YOUR GOAL
Lines of the data that contain the word "NdpA" are the ones to copy.

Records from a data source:
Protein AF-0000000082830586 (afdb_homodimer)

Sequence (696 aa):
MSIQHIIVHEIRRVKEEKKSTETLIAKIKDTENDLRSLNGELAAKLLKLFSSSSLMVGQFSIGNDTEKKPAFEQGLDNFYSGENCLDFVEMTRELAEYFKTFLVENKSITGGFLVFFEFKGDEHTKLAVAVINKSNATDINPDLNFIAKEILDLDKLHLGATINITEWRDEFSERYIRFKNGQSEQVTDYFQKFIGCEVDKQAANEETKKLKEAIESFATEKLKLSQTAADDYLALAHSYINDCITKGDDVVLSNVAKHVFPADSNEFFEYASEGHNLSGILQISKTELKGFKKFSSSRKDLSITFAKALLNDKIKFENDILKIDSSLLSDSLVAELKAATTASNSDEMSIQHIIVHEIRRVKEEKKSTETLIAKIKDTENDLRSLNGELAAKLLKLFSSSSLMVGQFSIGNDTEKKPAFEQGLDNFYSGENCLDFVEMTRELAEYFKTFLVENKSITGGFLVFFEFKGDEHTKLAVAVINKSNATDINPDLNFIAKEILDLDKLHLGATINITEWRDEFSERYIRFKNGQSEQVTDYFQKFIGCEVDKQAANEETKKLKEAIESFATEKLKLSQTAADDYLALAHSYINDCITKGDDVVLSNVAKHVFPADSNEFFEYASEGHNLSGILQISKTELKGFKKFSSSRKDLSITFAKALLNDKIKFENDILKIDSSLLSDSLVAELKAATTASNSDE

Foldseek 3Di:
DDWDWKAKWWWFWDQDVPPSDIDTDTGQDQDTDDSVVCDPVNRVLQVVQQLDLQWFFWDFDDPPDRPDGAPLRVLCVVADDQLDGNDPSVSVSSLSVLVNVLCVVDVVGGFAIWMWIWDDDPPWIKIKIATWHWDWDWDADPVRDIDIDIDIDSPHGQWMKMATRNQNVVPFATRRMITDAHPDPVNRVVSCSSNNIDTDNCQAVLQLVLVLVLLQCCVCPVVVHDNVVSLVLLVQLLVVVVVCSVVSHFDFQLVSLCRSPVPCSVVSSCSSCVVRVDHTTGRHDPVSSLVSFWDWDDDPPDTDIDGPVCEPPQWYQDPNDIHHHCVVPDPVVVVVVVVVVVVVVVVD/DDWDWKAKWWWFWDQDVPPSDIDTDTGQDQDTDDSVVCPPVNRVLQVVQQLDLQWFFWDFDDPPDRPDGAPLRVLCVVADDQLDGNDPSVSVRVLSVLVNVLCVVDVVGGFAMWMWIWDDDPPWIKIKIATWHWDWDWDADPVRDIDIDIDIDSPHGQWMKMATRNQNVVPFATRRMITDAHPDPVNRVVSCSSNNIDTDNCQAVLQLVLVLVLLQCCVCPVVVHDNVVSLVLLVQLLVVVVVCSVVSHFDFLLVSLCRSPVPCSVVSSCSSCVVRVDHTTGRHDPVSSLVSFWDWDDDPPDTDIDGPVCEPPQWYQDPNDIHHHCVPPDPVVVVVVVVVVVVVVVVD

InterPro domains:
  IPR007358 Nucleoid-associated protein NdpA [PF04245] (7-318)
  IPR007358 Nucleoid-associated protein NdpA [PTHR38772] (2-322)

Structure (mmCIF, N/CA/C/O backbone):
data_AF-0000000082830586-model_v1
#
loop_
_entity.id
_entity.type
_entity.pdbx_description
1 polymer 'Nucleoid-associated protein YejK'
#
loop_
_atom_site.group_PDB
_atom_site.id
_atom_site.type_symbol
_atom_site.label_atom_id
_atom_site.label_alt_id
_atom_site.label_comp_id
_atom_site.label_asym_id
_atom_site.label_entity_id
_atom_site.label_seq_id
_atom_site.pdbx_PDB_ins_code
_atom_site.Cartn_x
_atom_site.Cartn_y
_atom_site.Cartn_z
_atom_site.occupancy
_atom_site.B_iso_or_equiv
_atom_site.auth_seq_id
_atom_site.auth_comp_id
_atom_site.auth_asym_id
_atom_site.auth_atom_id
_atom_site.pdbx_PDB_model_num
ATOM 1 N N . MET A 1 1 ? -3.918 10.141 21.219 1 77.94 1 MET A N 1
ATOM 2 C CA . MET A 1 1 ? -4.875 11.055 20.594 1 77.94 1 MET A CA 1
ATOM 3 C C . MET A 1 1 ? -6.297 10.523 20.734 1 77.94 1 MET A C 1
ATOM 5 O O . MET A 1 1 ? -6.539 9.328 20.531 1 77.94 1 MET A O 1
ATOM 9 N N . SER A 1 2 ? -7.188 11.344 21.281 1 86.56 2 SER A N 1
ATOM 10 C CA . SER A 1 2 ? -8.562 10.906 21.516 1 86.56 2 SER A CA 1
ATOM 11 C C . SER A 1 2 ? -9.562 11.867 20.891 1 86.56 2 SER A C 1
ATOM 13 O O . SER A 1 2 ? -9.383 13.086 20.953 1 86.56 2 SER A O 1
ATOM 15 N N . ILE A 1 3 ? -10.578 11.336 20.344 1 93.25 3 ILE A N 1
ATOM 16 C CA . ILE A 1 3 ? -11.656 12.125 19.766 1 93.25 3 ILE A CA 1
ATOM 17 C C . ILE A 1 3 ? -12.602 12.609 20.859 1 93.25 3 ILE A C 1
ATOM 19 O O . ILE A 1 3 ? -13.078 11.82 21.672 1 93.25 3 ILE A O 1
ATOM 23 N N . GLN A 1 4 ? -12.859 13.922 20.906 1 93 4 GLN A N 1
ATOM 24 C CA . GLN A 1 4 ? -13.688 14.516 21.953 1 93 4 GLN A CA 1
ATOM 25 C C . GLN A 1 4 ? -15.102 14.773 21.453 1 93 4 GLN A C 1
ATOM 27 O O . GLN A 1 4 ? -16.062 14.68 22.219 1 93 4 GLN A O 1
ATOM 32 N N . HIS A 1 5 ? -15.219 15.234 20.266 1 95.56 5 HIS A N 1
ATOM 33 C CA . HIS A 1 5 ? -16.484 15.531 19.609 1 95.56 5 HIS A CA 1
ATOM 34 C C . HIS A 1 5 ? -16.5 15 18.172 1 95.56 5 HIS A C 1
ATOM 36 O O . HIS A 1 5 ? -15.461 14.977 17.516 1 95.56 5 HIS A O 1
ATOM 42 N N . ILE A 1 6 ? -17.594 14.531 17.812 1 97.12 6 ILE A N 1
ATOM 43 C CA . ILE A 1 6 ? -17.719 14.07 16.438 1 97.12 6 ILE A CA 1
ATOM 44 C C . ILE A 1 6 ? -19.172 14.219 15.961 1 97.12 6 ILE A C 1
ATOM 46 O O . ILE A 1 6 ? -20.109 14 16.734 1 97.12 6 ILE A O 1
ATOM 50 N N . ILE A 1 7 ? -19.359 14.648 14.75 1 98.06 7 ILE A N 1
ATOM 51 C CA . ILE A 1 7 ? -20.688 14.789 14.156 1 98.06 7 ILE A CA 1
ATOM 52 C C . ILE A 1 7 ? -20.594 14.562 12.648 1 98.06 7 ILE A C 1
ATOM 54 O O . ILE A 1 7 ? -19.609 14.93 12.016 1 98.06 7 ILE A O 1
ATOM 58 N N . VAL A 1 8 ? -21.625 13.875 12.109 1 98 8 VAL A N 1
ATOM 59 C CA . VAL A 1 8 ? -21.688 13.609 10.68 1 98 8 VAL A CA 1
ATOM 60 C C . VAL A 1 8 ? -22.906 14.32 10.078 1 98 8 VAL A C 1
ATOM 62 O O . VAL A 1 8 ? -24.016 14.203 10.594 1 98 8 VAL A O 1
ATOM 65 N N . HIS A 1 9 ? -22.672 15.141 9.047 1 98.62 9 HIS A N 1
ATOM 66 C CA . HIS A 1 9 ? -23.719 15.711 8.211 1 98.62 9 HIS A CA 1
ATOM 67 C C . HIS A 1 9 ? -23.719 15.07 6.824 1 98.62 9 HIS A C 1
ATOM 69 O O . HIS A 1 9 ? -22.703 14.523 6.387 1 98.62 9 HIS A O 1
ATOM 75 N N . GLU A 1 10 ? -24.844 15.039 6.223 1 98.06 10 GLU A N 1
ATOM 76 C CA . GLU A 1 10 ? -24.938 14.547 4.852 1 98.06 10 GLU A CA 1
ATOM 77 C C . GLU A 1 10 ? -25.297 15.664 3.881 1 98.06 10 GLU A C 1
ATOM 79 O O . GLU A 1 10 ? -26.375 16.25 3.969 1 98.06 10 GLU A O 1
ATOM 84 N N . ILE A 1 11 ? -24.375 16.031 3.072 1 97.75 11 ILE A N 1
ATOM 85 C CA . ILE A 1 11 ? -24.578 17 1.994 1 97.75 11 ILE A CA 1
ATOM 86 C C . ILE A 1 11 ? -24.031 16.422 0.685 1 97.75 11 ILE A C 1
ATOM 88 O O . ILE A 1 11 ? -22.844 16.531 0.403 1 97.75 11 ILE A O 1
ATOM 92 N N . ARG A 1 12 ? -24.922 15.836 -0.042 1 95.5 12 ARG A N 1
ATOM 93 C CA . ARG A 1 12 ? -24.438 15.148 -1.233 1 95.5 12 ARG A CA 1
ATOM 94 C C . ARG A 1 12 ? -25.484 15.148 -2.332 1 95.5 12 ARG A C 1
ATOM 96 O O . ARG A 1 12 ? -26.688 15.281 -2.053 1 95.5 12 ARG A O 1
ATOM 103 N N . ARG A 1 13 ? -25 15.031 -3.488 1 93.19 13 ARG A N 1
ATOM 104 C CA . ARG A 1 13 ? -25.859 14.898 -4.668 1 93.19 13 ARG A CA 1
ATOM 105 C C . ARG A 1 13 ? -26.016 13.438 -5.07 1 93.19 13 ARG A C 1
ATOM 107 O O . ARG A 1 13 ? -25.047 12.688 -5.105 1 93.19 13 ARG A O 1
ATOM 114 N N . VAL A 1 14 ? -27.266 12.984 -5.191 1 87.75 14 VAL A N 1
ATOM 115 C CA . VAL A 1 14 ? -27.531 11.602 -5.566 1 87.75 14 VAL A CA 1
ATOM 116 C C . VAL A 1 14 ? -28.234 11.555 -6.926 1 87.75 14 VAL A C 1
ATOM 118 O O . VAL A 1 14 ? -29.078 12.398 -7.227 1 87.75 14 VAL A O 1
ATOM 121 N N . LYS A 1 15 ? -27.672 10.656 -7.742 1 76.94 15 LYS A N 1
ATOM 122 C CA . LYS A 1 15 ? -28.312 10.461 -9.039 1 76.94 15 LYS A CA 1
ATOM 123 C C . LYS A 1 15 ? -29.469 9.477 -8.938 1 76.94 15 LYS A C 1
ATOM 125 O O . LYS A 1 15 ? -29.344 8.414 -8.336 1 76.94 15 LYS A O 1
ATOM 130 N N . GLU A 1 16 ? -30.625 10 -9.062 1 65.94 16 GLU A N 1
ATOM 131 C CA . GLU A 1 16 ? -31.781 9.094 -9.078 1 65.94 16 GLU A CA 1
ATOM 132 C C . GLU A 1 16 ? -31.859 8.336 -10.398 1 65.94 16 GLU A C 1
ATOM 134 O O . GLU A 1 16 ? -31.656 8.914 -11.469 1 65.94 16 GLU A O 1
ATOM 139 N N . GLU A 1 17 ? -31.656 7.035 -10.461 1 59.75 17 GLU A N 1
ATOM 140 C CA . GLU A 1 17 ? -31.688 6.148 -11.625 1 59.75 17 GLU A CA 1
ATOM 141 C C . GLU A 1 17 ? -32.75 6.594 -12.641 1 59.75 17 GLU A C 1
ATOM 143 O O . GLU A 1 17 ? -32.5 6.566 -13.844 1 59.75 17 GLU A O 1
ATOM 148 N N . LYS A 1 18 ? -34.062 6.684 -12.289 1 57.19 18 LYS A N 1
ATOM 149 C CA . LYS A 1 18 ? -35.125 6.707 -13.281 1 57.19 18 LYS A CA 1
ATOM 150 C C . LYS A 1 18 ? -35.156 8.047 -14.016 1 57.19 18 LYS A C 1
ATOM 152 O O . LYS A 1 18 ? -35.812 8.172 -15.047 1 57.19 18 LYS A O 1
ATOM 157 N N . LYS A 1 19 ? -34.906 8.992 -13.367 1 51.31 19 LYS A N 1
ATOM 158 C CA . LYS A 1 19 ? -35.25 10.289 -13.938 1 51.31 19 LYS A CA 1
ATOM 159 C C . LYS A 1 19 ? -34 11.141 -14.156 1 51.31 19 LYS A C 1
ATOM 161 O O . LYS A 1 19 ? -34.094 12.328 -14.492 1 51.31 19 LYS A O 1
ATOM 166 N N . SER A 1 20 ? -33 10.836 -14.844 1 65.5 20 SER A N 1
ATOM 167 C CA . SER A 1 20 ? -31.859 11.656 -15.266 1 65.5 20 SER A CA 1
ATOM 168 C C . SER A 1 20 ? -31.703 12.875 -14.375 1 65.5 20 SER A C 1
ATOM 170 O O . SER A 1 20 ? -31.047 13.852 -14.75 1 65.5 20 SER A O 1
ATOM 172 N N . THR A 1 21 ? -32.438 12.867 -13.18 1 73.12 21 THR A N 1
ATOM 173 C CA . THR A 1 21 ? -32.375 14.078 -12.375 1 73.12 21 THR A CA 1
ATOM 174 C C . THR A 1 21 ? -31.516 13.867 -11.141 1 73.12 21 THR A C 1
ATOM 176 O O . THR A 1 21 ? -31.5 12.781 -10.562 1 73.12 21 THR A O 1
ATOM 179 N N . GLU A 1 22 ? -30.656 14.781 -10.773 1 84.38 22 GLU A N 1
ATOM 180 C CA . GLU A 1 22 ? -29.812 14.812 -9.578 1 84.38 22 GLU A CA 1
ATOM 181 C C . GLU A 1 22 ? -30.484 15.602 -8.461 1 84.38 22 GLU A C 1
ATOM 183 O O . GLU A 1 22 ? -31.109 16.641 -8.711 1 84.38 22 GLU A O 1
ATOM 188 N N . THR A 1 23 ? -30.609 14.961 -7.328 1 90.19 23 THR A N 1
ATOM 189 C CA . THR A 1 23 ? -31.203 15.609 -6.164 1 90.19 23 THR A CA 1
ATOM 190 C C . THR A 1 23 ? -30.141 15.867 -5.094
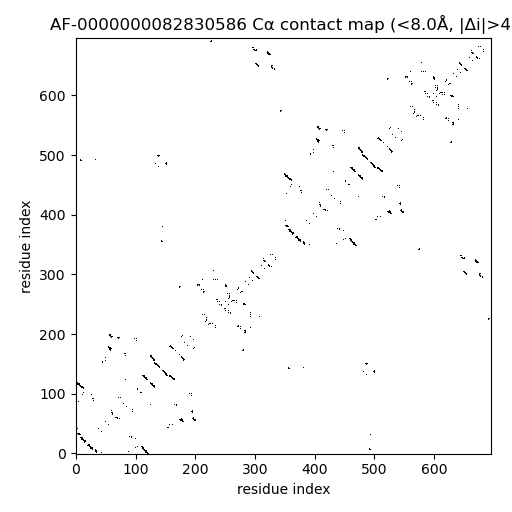 1 90.19 23 THR A C 1
ATOM 192 O O . THR A 1 23 ? -29.281 15.023 -4.852 1 90.19 23 THR A O 1
ATOM 195 N N . LEU A 1 24 ? -30.203 17.031 -4.547 1 94.12 24 LEU A N 1
ATOM 196 C CA . LEU A 1 24 ? -29.328 17.406 -3.447 1 94.12 24 LEU A CA 1
ATOM 197 C C . LEU A 1 24 ? -29.922 16.984 -2.107 1 94.12 24 LEU A C 1
ATOM 199 O O . LEU A 1 24 ? -31.047 17.344 -1.782 1 94.12 24 LEU A O 1
ATOM 203 N N . ILE A 1 25 ? -29.266 16.125 -1.415 1 95.06 25 ILE A N 1
ATOM 204 C CA . ILE A 1 25 ? -29.656 15.711 -0.073 1 95.06 25 ILE A CA 1
ATOM 205 C C . ILE A 1 25 ? -28.828 16.469 0.963 1 95.06 25 ILE A C 1
ATOM 207 O O . ILE A 1 25 ? -27.594 16.469 0.908 1 95.06 25 ILE A O 1
ATOM 211 N N . ALA A 1 26 ? -29.516 17.188 1.802 1 96.88 26 ALA A N 1
ATOM 212 C CA . ALA A 1 26 ? -28.859 17.906 2.887 1 96.88 26 ALA A CA 1
ATOM 213 C C . ALA A 1 26 ? -29.469 17.547 4.238 1 96.88 26 ALA A C 1
ATOM 215 O O . ALA A 1 26 ? -30.547 18.031 4.594 1 96.88 26 ALA A O 1
ATOM 216 N N . LYS A 1 27 ? -28.875 16.656 4.906 1 97.88 27 LYS A N 1
ATOM 217 C CA . LYS A 1 27 ? -29.25 16.281 6.262 1 97.88 27 LYS A CA 1
ATOM 218 C C . LYS A 1 27 ? -28.234 16.781 7.281 1 97.88 27 LYS A C 1
ATOM 220 O O . LYS A 1 27 ? -27.172 16.172 7.438 1 97.88 27 LYS A O 1
ATOM 225 N N . ILE A 1 28 ? -28.578 17.797 7.996 1 98.06 28 ILE A N 1
ATOM 226 C CA . ILE A 1 28 ? -27.688 18.422 8.969 1 98.06 28 ILE A CA 1
ATOM 227 C C . ILE A 1 28 ? -28.125 18.031 10.383 1 98.06 28 ILE A C 1
ATOM 229 O O . ILE A 1 28 ? -29.219 18.344 10.82 1 98.06 28 ILE A O 1
ATOM 233 N N . LYS A 1 29 ? -27.297 17.328 11.039 1 96.94 29 LYS A N 1
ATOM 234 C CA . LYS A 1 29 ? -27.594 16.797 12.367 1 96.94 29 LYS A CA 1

EXERCISE SOLUTION
  IPR007358 Nucleoid-associated protein NdpA [PF04245] (7-318)
  IPR007358 Nucleoid-associated protein NdpA [PTHR38772] (2-322)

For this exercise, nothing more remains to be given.